(DATA SHOWN)

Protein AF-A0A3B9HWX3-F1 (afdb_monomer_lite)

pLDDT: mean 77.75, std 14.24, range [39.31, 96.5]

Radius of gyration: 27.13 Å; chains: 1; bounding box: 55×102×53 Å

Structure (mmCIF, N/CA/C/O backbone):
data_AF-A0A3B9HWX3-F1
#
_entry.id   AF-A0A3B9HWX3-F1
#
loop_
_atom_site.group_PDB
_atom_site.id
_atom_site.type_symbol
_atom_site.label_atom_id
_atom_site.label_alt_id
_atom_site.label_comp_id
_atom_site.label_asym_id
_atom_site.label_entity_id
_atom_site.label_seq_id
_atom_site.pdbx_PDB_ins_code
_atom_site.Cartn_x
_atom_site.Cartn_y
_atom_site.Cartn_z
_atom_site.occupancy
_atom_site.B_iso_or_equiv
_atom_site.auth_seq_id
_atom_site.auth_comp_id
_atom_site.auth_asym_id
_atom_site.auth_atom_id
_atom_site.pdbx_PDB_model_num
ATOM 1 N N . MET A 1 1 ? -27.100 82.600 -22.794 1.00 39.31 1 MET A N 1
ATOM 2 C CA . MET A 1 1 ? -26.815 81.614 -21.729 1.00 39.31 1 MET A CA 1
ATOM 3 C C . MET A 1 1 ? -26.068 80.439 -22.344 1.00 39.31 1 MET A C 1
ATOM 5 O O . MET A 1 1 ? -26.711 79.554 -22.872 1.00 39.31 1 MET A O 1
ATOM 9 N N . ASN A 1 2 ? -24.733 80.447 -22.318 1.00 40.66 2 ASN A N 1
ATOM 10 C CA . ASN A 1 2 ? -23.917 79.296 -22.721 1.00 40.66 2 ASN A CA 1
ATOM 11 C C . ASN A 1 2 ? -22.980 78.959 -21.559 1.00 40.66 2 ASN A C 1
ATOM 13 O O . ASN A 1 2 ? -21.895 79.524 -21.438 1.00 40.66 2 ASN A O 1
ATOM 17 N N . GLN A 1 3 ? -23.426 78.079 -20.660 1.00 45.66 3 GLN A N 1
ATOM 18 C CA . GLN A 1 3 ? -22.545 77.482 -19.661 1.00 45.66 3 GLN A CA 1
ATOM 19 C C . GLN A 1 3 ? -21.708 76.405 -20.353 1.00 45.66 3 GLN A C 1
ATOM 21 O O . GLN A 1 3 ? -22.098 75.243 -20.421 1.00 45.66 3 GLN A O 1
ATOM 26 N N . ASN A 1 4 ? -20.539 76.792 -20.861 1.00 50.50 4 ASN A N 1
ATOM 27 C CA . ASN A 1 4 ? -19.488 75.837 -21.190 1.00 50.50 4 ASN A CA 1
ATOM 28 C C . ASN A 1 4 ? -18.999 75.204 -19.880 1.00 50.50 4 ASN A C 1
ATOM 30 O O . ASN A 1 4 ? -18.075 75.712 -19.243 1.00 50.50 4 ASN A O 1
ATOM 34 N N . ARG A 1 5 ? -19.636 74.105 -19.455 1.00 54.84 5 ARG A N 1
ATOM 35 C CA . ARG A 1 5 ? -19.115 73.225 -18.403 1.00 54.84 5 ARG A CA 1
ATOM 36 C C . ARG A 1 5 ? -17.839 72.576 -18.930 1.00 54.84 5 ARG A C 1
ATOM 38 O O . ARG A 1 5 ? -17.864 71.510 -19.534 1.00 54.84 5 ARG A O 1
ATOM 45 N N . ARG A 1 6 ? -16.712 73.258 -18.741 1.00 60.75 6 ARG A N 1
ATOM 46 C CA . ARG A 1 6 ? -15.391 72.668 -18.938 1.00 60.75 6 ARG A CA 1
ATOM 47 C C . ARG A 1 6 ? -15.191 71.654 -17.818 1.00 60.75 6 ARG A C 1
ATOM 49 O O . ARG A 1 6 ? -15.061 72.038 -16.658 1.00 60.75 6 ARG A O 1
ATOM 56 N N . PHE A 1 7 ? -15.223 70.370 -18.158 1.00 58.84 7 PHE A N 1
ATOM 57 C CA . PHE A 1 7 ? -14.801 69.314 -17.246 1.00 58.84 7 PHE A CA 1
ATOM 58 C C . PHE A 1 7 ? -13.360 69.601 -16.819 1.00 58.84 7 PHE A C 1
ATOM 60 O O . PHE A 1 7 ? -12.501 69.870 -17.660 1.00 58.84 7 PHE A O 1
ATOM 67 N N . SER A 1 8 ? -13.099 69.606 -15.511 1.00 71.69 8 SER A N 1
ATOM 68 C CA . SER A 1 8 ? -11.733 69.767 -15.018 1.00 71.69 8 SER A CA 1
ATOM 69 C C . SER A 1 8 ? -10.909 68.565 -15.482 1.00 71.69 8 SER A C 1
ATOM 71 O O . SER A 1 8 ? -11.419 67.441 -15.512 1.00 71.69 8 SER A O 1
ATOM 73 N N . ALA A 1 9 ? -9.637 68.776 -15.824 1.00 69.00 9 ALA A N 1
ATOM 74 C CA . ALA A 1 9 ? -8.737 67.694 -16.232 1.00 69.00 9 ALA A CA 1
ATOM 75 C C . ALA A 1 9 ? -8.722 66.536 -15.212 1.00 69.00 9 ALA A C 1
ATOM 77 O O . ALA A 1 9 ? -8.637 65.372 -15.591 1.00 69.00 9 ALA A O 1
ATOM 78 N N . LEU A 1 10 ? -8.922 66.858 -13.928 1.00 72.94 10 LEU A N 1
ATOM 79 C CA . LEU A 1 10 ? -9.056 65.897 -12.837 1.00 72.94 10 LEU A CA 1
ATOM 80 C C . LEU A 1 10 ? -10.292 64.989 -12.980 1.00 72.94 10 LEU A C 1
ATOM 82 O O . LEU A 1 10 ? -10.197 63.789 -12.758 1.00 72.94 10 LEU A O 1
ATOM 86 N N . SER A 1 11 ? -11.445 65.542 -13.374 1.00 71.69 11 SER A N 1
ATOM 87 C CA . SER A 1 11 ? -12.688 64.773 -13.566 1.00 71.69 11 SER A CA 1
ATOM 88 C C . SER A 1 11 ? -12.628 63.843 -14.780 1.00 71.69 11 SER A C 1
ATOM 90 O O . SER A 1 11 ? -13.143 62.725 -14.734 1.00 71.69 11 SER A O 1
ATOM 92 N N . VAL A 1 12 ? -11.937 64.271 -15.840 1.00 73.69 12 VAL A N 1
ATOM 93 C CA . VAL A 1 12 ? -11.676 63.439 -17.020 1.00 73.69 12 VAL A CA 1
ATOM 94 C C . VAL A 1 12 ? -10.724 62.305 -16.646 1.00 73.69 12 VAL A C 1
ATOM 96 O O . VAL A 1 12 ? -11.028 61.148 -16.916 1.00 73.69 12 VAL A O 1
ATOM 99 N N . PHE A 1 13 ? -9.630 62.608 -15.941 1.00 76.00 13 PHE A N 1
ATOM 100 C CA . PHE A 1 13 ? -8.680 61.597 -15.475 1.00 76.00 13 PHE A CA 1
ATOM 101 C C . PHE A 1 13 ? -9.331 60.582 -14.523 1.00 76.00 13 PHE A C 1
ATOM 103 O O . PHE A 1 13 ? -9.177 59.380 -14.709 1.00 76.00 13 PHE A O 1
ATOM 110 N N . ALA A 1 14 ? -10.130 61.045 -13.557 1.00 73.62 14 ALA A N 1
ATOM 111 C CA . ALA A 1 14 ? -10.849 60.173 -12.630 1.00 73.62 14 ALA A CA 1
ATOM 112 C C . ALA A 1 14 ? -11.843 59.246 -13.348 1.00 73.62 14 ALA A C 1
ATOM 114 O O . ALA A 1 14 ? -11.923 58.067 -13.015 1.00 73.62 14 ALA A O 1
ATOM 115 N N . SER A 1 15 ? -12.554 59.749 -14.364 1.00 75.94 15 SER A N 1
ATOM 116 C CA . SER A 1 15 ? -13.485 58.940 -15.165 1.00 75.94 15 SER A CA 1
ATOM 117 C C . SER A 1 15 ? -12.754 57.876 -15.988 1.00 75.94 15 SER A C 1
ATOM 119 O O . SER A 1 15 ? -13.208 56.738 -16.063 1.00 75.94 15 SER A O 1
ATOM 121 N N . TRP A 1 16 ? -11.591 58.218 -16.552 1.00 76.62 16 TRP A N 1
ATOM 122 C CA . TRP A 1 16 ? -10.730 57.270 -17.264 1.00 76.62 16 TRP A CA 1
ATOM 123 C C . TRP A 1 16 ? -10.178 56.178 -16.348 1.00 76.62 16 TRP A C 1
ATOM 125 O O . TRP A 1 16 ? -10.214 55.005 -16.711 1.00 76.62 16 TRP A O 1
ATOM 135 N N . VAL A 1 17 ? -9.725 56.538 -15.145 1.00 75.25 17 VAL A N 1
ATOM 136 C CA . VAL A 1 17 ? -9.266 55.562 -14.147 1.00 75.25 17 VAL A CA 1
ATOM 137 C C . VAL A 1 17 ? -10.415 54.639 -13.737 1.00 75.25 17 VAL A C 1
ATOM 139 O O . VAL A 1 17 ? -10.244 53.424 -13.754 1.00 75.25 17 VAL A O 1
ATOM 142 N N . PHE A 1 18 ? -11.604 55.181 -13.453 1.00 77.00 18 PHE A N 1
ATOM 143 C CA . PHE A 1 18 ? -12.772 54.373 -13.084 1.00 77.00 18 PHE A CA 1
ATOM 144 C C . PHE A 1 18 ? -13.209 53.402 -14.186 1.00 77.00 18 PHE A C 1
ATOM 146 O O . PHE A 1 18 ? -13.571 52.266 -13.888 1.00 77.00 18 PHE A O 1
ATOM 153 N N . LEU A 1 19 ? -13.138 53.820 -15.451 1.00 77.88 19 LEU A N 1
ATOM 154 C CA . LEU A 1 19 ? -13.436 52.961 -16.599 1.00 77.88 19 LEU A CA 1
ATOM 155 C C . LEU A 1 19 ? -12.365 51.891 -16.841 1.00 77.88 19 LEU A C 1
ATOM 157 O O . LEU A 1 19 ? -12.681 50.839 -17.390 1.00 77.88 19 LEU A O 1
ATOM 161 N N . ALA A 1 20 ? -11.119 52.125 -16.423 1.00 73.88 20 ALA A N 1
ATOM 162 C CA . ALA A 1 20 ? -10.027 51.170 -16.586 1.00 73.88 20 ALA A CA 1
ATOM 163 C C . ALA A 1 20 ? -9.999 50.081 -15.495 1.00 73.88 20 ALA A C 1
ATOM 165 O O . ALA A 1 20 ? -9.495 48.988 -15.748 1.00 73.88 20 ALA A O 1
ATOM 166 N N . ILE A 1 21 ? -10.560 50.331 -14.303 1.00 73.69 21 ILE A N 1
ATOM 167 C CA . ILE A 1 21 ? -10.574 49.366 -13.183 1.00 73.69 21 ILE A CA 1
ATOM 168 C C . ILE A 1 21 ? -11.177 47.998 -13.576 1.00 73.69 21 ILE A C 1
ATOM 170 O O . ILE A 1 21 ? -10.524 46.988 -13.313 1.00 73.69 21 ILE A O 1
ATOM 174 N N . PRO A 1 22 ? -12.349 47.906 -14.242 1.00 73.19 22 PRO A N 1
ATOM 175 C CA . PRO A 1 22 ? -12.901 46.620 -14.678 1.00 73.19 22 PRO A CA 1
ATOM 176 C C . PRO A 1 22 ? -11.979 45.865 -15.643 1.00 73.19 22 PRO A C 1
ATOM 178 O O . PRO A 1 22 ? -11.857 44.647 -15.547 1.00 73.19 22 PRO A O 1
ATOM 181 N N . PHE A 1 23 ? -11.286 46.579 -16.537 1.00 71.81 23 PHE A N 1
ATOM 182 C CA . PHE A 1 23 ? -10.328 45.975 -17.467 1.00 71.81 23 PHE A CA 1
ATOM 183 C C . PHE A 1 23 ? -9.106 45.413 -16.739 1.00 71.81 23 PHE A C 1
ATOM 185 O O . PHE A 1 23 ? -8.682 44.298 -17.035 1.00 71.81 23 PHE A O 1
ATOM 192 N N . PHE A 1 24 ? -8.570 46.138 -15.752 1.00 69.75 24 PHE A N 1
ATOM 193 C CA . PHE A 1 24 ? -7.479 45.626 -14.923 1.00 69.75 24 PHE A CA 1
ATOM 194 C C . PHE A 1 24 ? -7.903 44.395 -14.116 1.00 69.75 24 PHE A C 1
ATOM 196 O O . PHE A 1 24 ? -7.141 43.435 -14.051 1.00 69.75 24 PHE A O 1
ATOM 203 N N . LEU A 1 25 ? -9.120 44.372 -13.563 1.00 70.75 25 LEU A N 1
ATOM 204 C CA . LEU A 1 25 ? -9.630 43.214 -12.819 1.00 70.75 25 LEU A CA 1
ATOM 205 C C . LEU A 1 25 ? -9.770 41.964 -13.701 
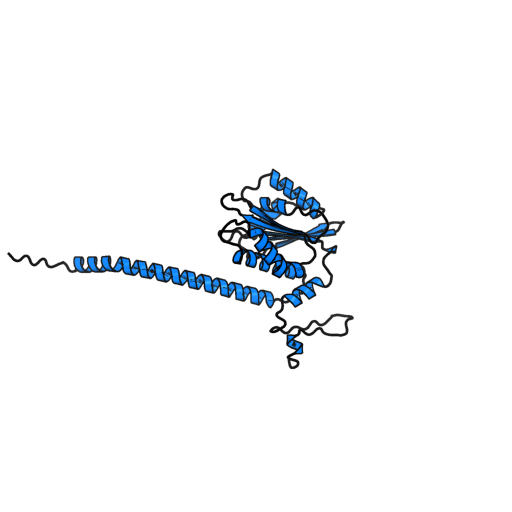1.00 70.75 25 LEU A C 1
ATOM 207 O O . LEU A 1 25 ? -9.359 40.886 -13.281 1.00 70.75 25 LEU A O 1
ATOM 211 N N . VAL A 1 26 ? -10.274 42.100 -14.932 1.00 71.56 26 VAL A N 1
ATOM 212 C CA . VAL A 1 26 ? -10.364 40.979 -15.888 1.00 71.56 26 VAL A CA 1
ATOM 213 C C . VAL A 1 26 ? -8.978 40.475 -16.294 1.00 71.56 26 VAL A C 1
ATOM 215 O O . VAL A 1 26 ? -8.766 39.269 -16.385 1.00 71.56 26 VAL A O 1
ATOM 218 N N . LEU A 1 27 ? -8.014 41.379 -16.500 1.00 67.69 27 LEU A N 1
ATOM 219 C CA . LEU A 1 27 ? -6.633 40.999 -16.811 1.00 67.69 27 LEU A CA 1
ATOM 220 C C . LEU A 1 27 ? -5.962 40.250 -15.650 1.00 67.69 27 LEU A C 1
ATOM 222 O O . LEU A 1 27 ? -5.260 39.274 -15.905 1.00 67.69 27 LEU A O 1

(End DATA SHOWN)

▶ **DIRECTIONS FOR THIS TASK**:
Transcribe, exactly as written, all lines of the entries above from the first to the one containing "ATOM 11 C C", and no more.

▶ **OUTPUT BELOW**:
Protein AF-A0A3B9HWX3-F1 (afdb_monomer_lite)

pLDDT: mean 77.75, std 14.24, range [39.31, 96.5]

Radius of gyration: 27.13 Å; chains: 1; bounding box: 55×102×53 Å

Structure (mmCIF, N/CA/C/O backbone):
data_AF-A0A3B9HWX3-F1
#
_entry.id   AF-A0A3B9HWX3-F1
#
loop_
_atom_site.group_PDB
_atom_site.id
_atom_site.type_symbol
_atom_site.label_atom_id
_atom_site.label_alt_id
_atom_site.label_comp_id
_atom_site.label_asym_id
_atom_site.label_entity_id
_atom_site.label_seq_id
_atom_site.pdbx_PDB_ins_code
_atom_site.Cartn_x
_atom_site.Cartn_y
_atom_site.Cartn_z
_atom_site.occupancy
_atom_site.B_iso_or_equiv
_atom_site.auth_seq_id
_atom_site.auth_comp_id
_atom_site.auth_asym_id
_atom_site.auth_atom_id
_atom_site.pdbx_PDB_model_num
ATOM 1 N N . MET A 1 1 ? -27.100 82.600 -22.794 1.00 39.31 1 MET A N 1
ATOM 2 C CA . MET A 1 1 ? -26.815 81.614 -21.729 1.00 39.31 1 MET A CA 1
ATOM 3 C C . MET A 1 1 ? -26.068 80.439 -22.344 1.00 39.31 1 MET A C 1
ATOM 5 O O . MET A 1 1 ? -26.711 79.554 -22.872 1.00 39.31 1 MET A O 1
ATOM 9 N N . ASN A 1 2 ? -24.733 80.447 -22.318 1.00 40.66 2 ASN A N 1
ATOM 10 C CA . ASN A 1 2 ? -23.917 79.296 -22.721 1.00 40.66 2 ASN A CA 1
ATOM 11 C C . ASN A 1 2 ? -22.980 78.959 -21.559 1.00 40.66 2 ASN A C 1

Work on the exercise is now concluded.